Pemblokiran akses asrama Mahasiswa di jalan Kalasan Surabaya |
Pembubaran Diskusi Berkedok Operasi Yustisi
Surabaya - Jumat, 06 Juli 2018, kembali terjadi insiden pembubaran Diskusi dan Nobar Film dengan Tema Peringatan 20 tahun Peristiwa Biak Berdarah (1998) yang dilakukan mahasiswa Papua di Asrama Papua, Jl. Kalasan Surabaya.
Berdasarkan informasi yang dikumpulkan tim dari Federasi KontraS dan KontraS Surabaya.

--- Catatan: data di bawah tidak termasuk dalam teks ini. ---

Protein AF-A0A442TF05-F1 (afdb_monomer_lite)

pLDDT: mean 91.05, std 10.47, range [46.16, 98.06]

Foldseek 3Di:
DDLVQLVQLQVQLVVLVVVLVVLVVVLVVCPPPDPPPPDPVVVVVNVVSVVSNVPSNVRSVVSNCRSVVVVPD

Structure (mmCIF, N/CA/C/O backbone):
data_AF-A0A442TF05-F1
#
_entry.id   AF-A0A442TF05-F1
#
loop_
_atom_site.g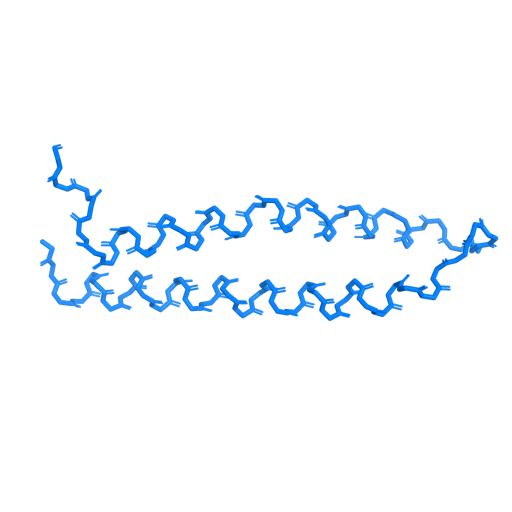roup_PDB
_atom_site.id
_atom_site.type_symbol
_atom_site.label_atom_id
_atom_site.label_alt_id
_atom_site.label_comp_id
_atom_site.label_asym_id
_atom_site.label_entity_id
_atom_site.label_seq_id
_atom_site.pdbx_PDB_ins_code
_atom_site.Cartn_x
_atom_site.Cartn_y
_atom_site.Cartn_z
_atom_site.occupancy
_atom_site.B_iso_or_equiv
_atom_site.auth_seq_id
_atom_site.auth_comp_id
_atom_site.auth_asym_id
_atom_site.auth_atom_id
_atom_site.pdbx_PDB_model_num
ATOM 1 N N . MET A 1 1 ? 14.583 0.913 -24.344 1.00 66.38 1 MET A N 1
ATOM 2 C CA . MET A 1 1 ? 14.735 0.743 -22.887 1.00 66.38 1 MET A CA 1
ATOM 3 C C . MET A 1 1 ? 16.135 0.230 -22.611 1.00 66.38 1 MET A C 1
ATOM 5 O O . MET A 1 1 ? 16.534 -0.740 -23.250 1.00 66.38 1 MET A O 1
ATOM 9 N N . SER A 1 2 ? 16.891 0.900 -21.744 1.00 81.12 2 SER A N 1
ATOM 10 C CA . SER A 1 2 ? 18.209 0.423 -21.310 1.00 81.12 2 SER A CA 1
ATOM 11 C C . SER A 1 2 ? 18.061 -0.684 -20.261 1.00 81.12 2 SER A C 1
ATOM 13 O O . SER A 1 2 ? 17.067 -0.727 -19.537 1.00 81.12 2 SER A O 1
ATOM 15 N N . SER A 1 3 ? 19.074 -1.544 -20.116 1.00 80.69 3 SER A N 1
ATOM 16 C CA . SER A 1 3 ? 19.148 -2.495 -18.995 1.00 80.69 3 SER A CA 1
ATOM 17 C C . SER A 1 3 ? 19.072 -1.787 -17.633 1.00 80.69 3 SER A C 1
ATOM 19 O O . SER A 1 3 ? 18.573 -2.371 -16.674 1.00 80.69 3 SER A O 1
ATOM 21 N N . GLY A 1 4 ? 19.531 -0.532 -17.550 1.00 84.38 4 GLY A N 1
ATOM 22 C CA . GLY A 1 4 ? 19.435 0.284 -16.336 1.00 84.38 4 GLY A CA 1
ATOM 23 C C . GLY A 1 4 ? 17.999 0.686 -15.984 1.00 84.38 4 GLY A C 1
ATOM 24 O O . GLY A 1 4 ? 17.622 0.631 -14.817 1.00 84.38 4 GLY A O 1
ATOM 25 N N . ASP A 1 5 ? 17.170 1.004 -16.983 1.00 85.50 5 ASP A N 1
ATOM 26 C CA . ASP A 1 5 ? 15.766 1.392 -16.772 1.00 85.50 5 ASP A CA 1
ATOM 27 C C . ASP A 1 5 ? 14.934 0.202 -16.277 1.00 85.50 5 ASP A C 1
ATOM 29 O O . ASP A 1 5 ? 14.099 0.339 -15.382 1.00 85.50 5 ASP A O 1
ATOM 33 N N . ALA A 1 6 ? 15.201 -0.987 -16.831 1.00 88.69 6 ALA A N 1
ATOM 34 C CA . ALA A 1 6 ? 14.558 -2.226 -16.408 1.00 88.69 6 ALA A CA 1
ATOM 35 C C . ALA A 1 6 ? 14.894 -2.565 -14.947 1.00 88.69 6 ALA A C 1
ATOM 37 O O . ALA A 1 6 ? 14.012 -2.903 -14.156 1.00 88.69 6 ALA A O 1
ATOM 38 N N . GLN A 1 7 ? 16.168 -2.417 -14.571 1.00 92.00 7 GLN A N 1
ATOM 39 C CA . GLN A 1 7 ? 16.630 -2.656 -13.207 1.00 92.00 7 GLN A CA 1
ATOM 40 C C . GLN A 1 7 ? 16.021 -1.660 -12.211 1.00 92.00 7 GLN A C 1
ATOM 42 O O . GLN A 1 7 ? 15.587 -2.066 -11.133 1.00 92.00 7 GLN A O 1
ATOM 47 N N . ALA A 1 8 ? 15.940 -0.379 -12.580 1.00 92.25 8 ALA A N 1
ATOM 48 C CA . ALA A 1 8 ? 15.317 0.648 -11.752 1.00 92.25 8 ALA A CA 1
ATOM 49 C C . ALA A 1 8 ? 13.816 0.385 -11.545 1.00 92.25 8 ALA A C 1
ATOM 51 O O . ALA A 1 8 ? 13.346 0.390 -10.410 1.00 92.25 8 ALA A O 1
ATOM 52 N N . GLY A 1 9 ? 13.077 0.069 -12.615 1.00 92.88 9 GLY A N 1
ATOM 53 C CA . GLY A 1 9 ? 11.649 -0.243 -12.517 1.00 92.88 9 GLY A CA 1
ATOM 54 C C . GLY A 1 9 ? 11.362 -1.469 -11.646 1.00 92.88 9 GLY A C 1
ATOM 55 O O . GLY A 1 9 ? 10.408 -1.461 -10.868 1.00 92.88 9 GLY A O 1
ATOM 56 N N . LEU A 1 10 ? 12.203 -2.507 -11.723 1.00 95.25 10 LEU A N 1
ATOM 57 C CA . LEU A 1 10 ? 12.064 -3.680 -10.860 1.00 95.25 10 LEU A CA 1
ATOM 58 C C . LEU A 1 10 ? 12.379 -3.345 -9.396 1.00 95.25 10 LEU A C 1
ATOM 60 O O . LEU A 1 10 ? 11.660 -3.790 -8.506 1.00 95.25 10 LEU A O 1
ATOM 64 N N . ALA A 1 11 ? 13.416 -2.545 -9.139 1.00 97.31 11 ALA A N 1
ATOM 65 C CA . ALA A 1 11 ? 13.740 -2.101 -7.787 1.00 97.31 11 ALA A CA 1
ATOM 66 C C . ALA A 1 11 ? 12.594 -1.286 -7.167 1.00 97.31 11 ALA A C 1
ATOM 68 O O . ALA A 1 11 ? 12.237 -1.515 -6.013 1.00 97.31 11 ALA A O 1
ATOM 69 N N . ASP A 1 12 ? 11.979 -0.386 -7.936 1.00 97.38 12 ASP A N 1
ATOM 70 C CA . ASP A 1 12 ? 10.811 0.378 -7.492 1.00 97.38 12 ASP A CA 1
ATOM 71 C C . ASP A 1 12 ? 9.616 -0.539 -7.194 1.00 97.38 12 ASP A C 1
ATOM 73 O O . ASP A 1 12 ? 8.983 -0.398 -6.150 1.00 97.38 12 ASP A O 1
ATOM 77 N N . ALA A 1 13 ? 9.334 -1.516 -8.064 1.00 97.69 13 ALA A N 1
ATOM 78 C CA . ALA A 1 13 ? 8.263 -2.487 -7.841 1.00 97.69 13 ALA A CA 1
ATOM 79 C C . ALA A 1 13 ? 8.489 -3.309 -6.559 1.00 97.69 13 ALA A C 1
ATOM 81 O O . ALA A 1 13 ? 7.557 -3.497 -5.775 1.00 97.69 13 ALA A O 1
ATOM 82 N N . SER A 1 14 ? 9.728 -3.743 -6.309 1.00 98.06 14 SER A N 1
ATOM 83 C CA . SER A 1 14 ? 10.100 -4.439 -5.073 1.00 98.06 14 SER A CA 1
ATOM 84 C C . SER A 1 14 ? 9.921 -3.558 -3.837 1.00 98.06 14 SER A C 1
ATOM 86 O O . SER A 1 14 ? 9.376 -4.029 -2.845 1.00 98.06 14 SER A O 1
ATOM 88 N N . ARG A 1 15 ? 10.275 -2.266 -3.899 1.00 98.00 15 ARG A N 1
ATOM 89 C CA . ARG A 1 15 ? 10.009 -1.342 -2.781 1.00 98.00 15 ARG A CA 1
ATOM 90 C C . ARG A 1 15 ? 8.515 -1.190 -2.506 1.00 98.00 15 ARG A C 1
ATOM 92 O O . ARG A 1 15 ? 8.123 -1.171 -1.347 1.00 98.00 15 ARG A O 1
ATOM 99 N N . MET A 1 16 ? 7.678 -1.111 -3.544 1.00 98.06 16 MET A N 1
ATOM 100 C CA . MET A 1 16 ? 6.221 -1.030 -3.357 1.00 98.06 16 MET A CA 1
ATOM 101 C C . MET A 1 16 ? 5.667 -2.293 -2.692 1.00 98.06 16 MET A C 1
ATOM 103 O O . MET A 1 16 ? 4.830 -2.194 -1.801 1.00 98.06 16 MET A O 1
ATOM 107 N N . ARG A 1 17 ? 6.177 -3.478 -3.057 1.00 97.69 17 ARG A N 1
ATOM 108 C CA . ARG A 1 17 ? 5.864 -4.724 -2.342 1.00 97.69 17 ARG A CA 1
ATOM 109 C C . ARG A 1 17 ? 6.243 -4.626 -0.863 1.00 97.69 17 ARG A C 1
ATOM 111 O O . ARG A 1 17 ? 5.444 -5.020 -0.021 1.00 97.69 17 ARG A O 1
ATOM 118 N N . ASP A 1 18 ? 7.440 -4.1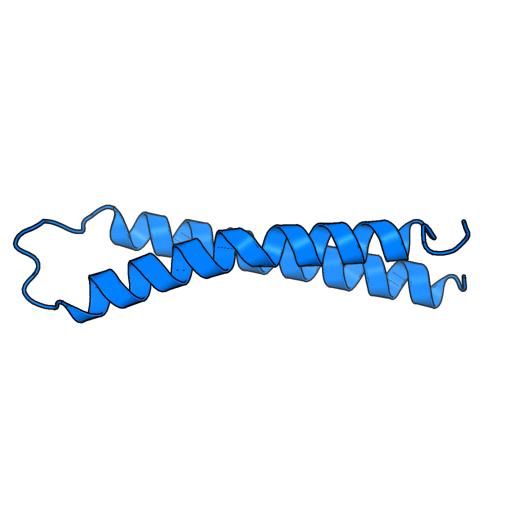39 -0.553 1.00 98.06 18 ASP A N 1
ATOM 119 C CA . ASP A 1 18 ? 7.912 -4.064 0.832 1.00 98.06 18 ASP A CA 1
ATOM 120 C C . ASP A 1 18 ? 7.065 -3.086 1.667 1.00 98.06 18 ASP A C 1
ATOM 122 O O . ASP A 1 18 ? 6.725 -3.403 2.805 1.00 98.06 18 ASP A O 1
ATOM 126 N N . PHE A 1 19 ? 6.620 -1.963 1.089 1.00 97.31 19 PHE A N 1
ATOM 127 C CA . PHE A 1 19 ? 5.650 -1.073 1.743 1.00 97.31 19 PHE A CA 1
ATOM 128 C C . PHE A 1 19 ? 4.300 -1.749 1.992 1.00 97.31 19 PHE A C 1
ATOM 130 O O . PHE A 1 19 ? 3.775 -1.646 3.096 1.00 97.31 19 PHE A O 1
ATOM 137 N N . ILE A 1 20 ? 3.765 -2.494 1.019 1.00 97.31 20 ILE A N 1
ATOM 138 C CA . ILE A 1 20 ? 2.515 -3.250 1.204 1.00 97.31 20 ILE A CA 1
ATOM 139 C C . ILE A 1 20 ? 2.651 -4.239 2.369 1.00 97.31 20 ILE A C 1
ATOM 141 O O . ILE A 1 20 ? 1.744 -4.340 3.187 1.00 97.31 20 ILE A O 1
ATOM 145 N N . VAL A 1 21 ? 3.784 -4.940 2.484 1.00 97.75 21 VAL A N 1
ATOM 146 C CA . VAL A 1 21 ? 4.034 -5.863 3.606 1.00 97.75 21 VAL A CA 1
ATOM 147 C C . VAL A 1 21 ? 4.030 -5.131 4.950 1.00 97.75 21 VAL A C 1
ATOM 149 O O . VAL A 1 21 ? 3.450 -5.642 5.904 1.00 97.75 21 VAL A O 1
ATOM 152 N N . ILE A 1 22 ? 4.633 -3.942 5.028 1.00 97.12 22 ILE A N 1
ATOM 153 C CA . ILE A 1 22 ? 4.617 -3.121 6.248 1.00 97.12 22 ILE A CA 1
ATOM 154 C C . ILE A 1 22 ? 3.186 -2.712 6.607 1.00 97.12 22 ILE A C 1
ATOM 156 O O . ILE A 1 22 ? 2.788 -2.862 7.756 1.00 97.12 22 ILE A O 1
ATOM 160 N N . ILE A 1 23 ? 2.395 -2.246 5.637 1.00 96.44 23 ILE A N 1
ATOM 161 C CA . ILE A 1 23 ? 1.011 -1.819 5.893 1.00 96.44 23 ILE A CA 1
ATOM 162 C C . ILE A 1 23 ? 0.152 -2.995 6.365 1.00 96.44 23 ILE A C 1
ATOM 164 O O . ILE A 1 23 ? -0.638 -2.839 7.289 1.00 96.44 23 ILE A O 1
ATOM 168 N N . LEU A 1 24 ? 0.331 -4.184 5.780 1.00 96.19 24 LEU A N 1
ATOM 169 C CA . LEU A 1 24 ? -0.370 -5.388 6.232 1.00 96.19 24 LEU A CA 1
ATOM 170 C C . LEU A 1 24 ? -0.025 -5.747 7.685 1.00 96.19 24 LEU A C 1
ATOM 172 O O . LEU A 1 24 ? -0.919 -6.136 8.427 1.00 96.19 24 LEU A O 1
ATOM 176 N N . ALA A 1 25 ? 1.233 -5.575 8.101 1.00 96.25 25 ALA A N 1
ATOM 177 C CA . ALA A 1 25 ? 1.627 -5.774 9.495 1.00 96.25 25 ALA A CA 1
ATOM 178 C C . ALA A 1 25 ? 0.993 -4.726 10.429 1.00 96.25 25 ALA A C 1
ATOM 180 O O . ALA A 1 25 ? 0.482 -5.083 11.484 1.00 96.25 25 ALA A O 1
ATOM 181 N N . LEU A 1 26 ? 0.950 -3.451 10.024 1.00 94.69 26 LEU A N 1
ATOM 182 C CA . LEU A 1 26 ? 0.289 -2.392 10.800 1.00 94.69 26 LEU A CA 1
ATOM 183 C C . LEU A 1 26 ? -1.224 -2.618 10.924 1.00 94.69 26 LEU A C 1
ATOM 185 O O . LEU A 1 26 ? -1.809 -2.339 11.965 1.00 94.69 26 LEU A O 1
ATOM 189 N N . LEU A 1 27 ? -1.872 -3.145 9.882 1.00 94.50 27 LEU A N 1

Bahwa sejak sore sekira jam 15.00 sejumlah personil petugas Polisi terlihat mengawasi Asrama Papua di Jl. Kalasan Surabaya. Rencananya mahasiswa Papua akan menyelenggarakan diskusi dan menonton Film Dokumentasi tentang peristiwa 'Biak Berdarah' 'pada pukul 18.00 Wib.
“Biak Berdarah” adalah peristiwa kekerasan antara aparat keamanan dan warga sipil papua yang terjadi pada 6 Juli 1998. Kontras mencatat, dalam Insiden ini telah mengakibatkan delapan orang meninggal, tiga orang hilang, empat orang luka berat, 33 orang ditahan sewenang-wenang, 150 orang mengalami penyiksaan, dan 32 mayat tak beridentitas (misterius) ditemukan.
Pada sekitar jam 19.15 saat diskusi sedang berlangsung, Intelkam mendatangi asrama Papua, kemudian disusul rombongan intelkam beserta satpol PP. berdasarkan keterangan yang disampaikan Hendy salah satu perwakilan mahasiswa Papua, pada saat di datang sejumlah aparat sudah berada di depan gerbang asrama dan mecoba untuk mendobrak pintu asrama namun berhasil dicegah dua orang perwakilan mahasiswa yang pada saat itu berjaga, kemudian Hendry sempat diseret dan maki-maki dengan kata-kata Cukimai dan sempat ditantang kelau sama aparat.
Pada jam 20.30 Rombongan yang dipimpin Camat Tambaksari bersama bersama ratusan jajaran keamanan yang terdiri dari anggota Satpol PP, TNI dan sekitar 6 orang aparat kepolisian berseragam hitam dan membawa senjata laras panjang kota Surabaya mendatangi Asrama dengan maksud untuk melakukan operasi Yustisi.
Kemudian Camat Tambaksari langsung meminta data-data mahasiswa Papua, katanya “Kami sedang Swiping”, permintaan tersebut ditolak perwakilan Mahasiswa Papua dengan alasan karena waktu sudah malam dan tak ada pemeberitahuan. Namun pada saat ditanya perwakilan Mahasiswa Papua menanyakan Surat Perintah/Surat Tugas, Camat Tambaksari tidak bisa menunjukkan surat tersebut Kemudian terjadi dialog antara perwakilan dua orang mashasiswa peserta diskusidan pengacara publik LBH Surabaya, kemudian memancing amarah aparat hingga mengakibatkan terjadinya perdebatan dan saling dorong mendorong, hingga berujung pada hingga Sholeh Pengacara Publik dari LBH diseret aparat kepolisian, pada saat aksi dorong mendorong Anindya yang saat itu juga berada diloksi sempat dilecehkan oleh oknum aparat kepolisian, dadanya dipegang dan kemudian diseret beramai-ramai keluar dari depan gerbang Asrama Papua.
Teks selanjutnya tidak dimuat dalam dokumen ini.